### Activity
The data below holds a line containing "ATOM 102 C C" and a line containing "ATOM 105 N N"; please quote exactly those two lines and every line between them, and nothing else.

### Supplied records
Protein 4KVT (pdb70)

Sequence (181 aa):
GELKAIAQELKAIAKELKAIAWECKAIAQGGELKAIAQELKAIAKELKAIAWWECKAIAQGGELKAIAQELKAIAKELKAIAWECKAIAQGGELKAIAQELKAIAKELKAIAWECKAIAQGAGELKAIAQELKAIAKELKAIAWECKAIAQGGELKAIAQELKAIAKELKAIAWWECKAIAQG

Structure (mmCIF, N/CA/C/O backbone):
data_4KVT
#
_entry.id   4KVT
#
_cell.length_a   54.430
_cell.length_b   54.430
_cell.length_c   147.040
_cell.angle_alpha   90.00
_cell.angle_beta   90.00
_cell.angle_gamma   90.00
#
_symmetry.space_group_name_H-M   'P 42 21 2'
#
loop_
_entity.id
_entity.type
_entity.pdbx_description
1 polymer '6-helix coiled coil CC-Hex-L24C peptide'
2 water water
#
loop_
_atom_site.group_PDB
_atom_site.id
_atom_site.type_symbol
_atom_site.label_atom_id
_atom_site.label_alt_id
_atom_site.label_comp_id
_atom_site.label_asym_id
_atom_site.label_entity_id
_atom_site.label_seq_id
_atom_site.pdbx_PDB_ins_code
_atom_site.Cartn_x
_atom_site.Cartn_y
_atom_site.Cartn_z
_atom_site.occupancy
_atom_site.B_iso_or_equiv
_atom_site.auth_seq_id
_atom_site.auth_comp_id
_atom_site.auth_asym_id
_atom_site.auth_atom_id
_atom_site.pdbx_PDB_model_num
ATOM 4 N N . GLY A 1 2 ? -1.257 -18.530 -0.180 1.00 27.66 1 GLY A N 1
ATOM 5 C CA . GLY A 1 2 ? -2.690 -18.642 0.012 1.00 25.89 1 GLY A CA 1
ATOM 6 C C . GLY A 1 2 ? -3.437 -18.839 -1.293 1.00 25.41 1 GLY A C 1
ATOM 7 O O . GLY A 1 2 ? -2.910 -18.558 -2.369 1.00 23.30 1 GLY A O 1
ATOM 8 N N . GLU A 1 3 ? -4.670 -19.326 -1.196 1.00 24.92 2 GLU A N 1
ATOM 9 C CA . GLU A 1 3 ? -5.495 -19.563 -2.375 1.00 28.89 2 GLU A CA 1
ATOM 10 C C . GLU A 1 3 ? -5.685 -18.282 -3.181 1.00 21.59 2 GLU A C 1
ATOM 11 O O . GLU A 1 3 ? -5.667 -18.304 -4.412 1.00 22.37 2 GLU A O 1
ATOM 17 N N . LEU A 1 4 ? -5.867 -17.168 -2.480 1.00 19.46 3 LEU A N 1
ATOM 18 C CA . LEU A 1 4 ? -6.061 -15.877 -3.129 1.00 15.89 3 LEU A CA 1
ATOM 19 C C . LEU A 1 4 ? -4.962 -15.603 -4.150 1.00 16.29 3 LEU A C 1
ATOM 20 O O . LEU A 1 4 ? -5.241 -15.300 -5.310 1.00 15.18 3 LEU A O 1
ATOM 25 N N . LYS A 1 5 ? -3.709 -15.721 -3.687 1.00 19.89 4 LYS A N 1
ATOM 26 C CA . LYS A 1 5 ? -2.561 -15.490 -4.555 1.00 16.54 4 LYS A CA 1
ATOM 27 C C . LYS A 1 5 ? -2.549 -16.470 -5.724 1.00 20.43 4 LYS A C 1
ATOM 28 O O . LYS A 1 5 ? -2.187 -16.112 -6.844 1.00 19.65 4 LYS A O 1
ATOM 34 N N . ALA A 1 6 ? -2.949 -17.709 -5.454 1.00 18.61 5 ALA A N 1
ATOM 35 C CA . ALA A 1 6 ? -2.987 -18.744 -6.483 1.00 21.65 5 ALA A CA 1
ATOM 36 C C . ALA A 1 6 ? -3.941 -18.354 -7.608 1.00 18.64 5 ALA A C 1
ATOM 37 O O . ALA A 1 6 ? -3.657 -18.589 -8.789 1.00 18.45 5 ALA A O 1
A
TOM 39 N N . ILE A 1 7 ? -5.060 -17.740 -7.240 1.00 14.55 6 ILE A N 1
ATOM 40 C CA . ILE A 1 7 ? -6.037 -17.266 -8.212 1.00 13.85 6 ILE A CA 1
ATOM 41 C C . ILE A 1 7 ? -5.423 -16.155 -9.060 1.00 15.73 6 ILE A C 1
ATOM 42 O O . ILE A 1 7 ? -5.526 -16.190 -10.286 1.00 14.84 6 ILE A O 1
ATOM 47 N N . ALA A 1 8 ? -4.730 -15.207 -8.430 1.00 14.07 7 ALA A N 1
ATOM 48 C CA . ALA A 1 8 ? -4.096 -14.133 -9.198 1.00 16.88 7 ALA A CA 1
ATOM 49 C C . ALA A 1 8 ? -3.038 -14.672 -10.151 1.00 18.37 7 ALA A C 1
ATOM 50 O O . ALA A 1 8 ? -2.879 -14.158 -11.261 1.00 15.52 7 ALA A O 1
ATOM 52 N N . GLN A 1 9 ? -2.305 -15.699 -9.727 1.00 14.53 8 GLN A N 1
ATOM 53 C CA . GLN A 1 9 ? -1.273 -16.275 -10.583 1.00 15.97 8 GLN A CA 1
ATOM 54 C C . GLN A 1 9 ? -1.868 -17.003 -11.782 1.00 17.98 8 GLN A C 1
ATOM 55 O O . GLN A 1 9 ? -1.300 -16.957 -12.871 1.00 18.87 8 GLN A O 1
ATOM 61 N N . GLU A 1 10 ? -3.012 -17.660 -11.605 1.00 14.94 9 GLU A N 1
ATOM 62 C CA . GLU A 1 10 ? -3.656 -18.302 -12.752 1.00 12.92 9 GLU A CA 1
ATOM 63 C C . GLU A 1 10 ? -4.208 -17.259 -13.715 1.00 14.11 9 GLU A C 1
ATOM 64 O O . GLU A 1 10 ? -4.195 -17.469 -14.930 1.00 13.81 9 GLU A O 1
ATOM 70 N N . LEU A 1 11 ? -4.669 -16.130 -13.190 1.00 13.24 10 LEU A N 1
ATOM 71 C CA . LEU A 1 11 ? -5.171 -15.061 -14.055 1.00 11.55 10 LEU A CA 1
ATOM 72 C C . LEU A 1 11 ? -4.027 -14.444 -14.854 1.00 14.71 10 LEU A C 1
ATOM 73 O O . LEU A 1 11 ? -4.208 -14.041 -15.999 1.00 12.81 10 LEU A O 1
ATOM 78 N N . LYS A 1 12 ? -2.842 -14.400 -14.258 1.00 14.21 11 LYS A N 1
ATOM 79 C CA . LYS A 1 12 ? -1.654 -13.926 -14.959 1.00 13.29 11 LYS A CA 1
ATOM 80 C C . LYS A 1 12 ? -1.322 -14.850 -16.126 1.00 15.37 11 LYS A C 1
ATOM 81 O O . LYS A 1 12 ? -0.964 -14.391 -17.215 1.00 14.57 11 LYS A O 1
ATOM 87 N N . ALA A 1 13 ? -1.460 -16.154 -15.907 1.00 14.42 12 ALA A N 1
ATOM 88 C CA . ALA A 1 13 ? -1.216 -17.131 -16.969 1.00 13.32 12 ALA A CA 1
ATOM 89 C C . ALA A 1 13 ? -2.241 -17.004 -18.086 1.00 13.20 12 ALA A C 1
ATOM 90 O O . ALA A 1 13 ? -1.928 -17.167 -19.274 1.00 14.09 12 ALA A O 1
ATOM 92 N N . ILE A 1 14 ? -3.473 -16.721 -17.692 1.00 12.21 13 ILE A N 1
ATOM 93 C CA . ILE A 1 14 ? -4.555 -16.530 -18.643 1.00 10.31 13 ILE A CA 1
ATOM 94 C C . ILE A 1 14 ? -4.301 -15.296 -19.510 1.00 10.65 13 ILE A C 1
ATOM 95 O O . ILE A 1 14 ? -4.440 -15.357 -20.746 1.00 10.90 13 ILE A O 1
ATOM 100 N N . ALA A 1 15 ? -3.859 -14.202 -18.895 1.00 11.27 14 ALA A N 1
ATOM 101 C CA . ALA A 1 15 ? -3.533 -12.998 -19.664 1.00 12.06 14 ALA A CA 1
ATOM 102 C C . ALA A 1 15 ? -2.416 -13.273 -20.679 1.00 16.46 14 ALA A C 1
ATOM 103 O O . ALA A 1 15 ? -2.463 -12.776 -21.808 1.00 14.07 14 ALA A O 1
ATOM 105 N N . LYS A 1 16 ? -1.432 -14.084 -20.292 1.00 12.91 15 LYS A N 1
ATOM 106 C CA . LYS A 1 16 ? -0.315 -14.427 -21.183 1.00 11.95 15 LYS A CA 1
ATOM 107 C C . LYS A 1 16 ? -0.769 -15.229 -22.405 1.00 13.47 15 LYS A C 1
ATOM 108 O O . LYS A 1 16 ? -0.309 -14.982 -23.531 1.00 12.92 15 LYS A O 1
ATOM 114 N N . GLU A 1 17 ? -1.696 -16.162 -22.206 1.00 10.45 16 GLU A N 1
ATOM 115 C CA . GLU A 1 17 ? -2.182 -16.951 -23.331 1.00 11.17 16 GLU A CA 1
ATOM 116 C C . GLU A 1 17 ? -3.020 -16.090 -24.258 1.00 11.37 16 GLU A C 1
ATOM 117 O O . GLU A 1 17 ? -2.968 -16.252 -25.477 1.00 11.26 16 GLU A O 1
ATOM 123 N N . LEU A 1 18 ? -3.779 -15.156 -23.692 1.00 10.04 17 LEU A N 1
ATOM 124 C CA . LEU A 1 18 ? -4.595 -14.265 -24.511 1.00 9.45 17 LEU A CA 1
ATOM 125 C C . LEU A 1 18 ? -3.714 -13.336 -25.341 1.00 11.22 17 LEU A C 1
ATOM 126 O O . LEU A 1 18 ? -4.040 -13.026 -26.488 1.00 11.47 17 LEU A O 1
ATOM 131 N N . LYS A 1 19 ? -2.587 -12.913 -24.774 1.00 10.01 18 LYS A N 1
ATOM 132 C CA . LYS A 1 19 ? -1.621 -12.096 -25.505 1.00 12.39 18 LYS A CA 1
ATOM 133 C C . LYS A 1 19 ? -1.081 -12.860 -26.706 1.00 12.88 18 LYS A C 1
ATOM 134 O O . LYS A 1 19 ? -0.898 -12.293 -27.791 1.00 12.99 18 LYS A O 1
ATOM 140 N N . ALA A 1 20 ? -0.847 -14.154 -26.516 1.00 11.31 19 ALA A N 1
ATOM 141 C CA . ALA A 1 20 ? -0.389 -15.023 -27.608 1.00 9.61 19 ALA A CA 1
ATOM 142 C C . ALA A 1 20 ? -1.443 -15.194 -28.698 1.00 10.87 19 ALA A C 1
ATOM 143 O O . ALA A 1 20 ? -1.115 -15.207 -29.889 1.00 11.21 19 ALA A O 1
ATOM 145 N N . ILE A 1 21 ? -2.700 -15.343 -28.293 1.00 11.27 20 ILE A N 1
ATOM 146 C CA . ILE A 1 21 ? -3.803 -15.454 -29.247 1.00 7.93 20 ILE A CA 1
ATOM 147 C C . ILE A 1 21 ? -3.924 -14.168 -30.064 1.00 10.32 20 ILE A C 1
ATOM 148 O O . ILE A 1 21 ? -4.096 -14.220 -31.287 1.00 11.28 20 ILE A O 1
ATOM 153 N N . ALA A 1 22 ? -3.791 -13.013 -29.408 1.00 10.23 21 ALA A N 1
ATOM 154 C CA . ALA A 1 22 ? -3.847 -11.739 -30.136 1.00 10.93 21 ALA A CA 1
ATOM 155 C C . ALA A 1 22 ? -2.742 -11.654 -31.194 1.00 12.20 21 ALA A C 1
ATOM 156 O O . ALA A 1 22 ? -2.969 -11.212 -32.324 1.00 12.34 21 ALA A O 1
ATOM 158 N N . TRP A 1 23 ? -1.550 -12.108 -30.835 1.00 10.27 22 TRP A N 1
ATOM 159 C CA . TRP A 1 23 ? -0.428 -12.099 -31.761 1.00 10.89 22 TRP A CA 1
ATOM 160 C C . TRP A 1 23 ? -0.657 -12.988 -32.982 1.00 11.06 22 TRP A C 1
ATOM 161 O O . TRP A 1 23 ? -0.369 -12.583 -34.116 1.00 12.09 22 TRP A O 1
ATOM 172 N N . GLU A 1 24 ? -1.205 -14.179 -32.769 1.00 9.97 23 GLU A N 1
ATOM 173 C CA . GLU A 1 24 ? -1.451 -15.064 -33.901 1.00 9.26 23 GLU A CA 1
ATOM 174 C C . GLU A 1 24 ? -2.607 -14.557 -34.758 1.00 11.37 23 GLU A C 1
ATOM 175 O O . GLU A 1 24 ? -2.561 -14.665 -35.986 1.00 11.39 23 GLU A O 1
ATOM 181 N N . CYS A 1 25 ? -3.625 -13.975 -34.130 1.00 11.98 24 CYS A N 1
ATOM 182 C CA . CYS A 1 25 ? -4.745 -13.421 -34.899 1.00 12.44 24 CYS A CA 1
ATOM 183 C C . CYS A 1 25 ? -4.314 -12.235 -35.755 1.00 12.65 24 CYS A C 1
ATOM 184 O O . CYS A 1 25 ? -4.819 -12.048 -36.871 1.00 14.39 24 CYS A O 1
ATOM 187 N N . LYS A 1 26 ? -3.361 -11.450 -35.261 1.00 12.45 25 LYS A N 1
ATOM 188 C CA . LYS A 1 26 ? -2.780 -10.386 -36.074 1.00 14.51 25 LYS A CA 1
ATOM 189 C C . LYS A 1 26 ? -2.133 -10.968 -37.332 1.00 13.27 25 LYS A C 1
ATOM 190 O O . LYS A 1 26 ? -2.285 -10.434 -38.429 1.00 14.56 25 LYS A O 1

### Written response
ATOM 102 C C . ALA A 1 15 ? -2.416 -13.273 -20.679 1.00 16.46 14 ALA A C 1
ATOM 103 O O . ALA A 1 15 ? -2.463 -12.776 -21.808 1.00 14.07 14 ALA A O 1
ATOM 105 N N . LYS A 1 16 ? -1.432 -14.084 -20.292 1.00 12.91 15 LYS A N 1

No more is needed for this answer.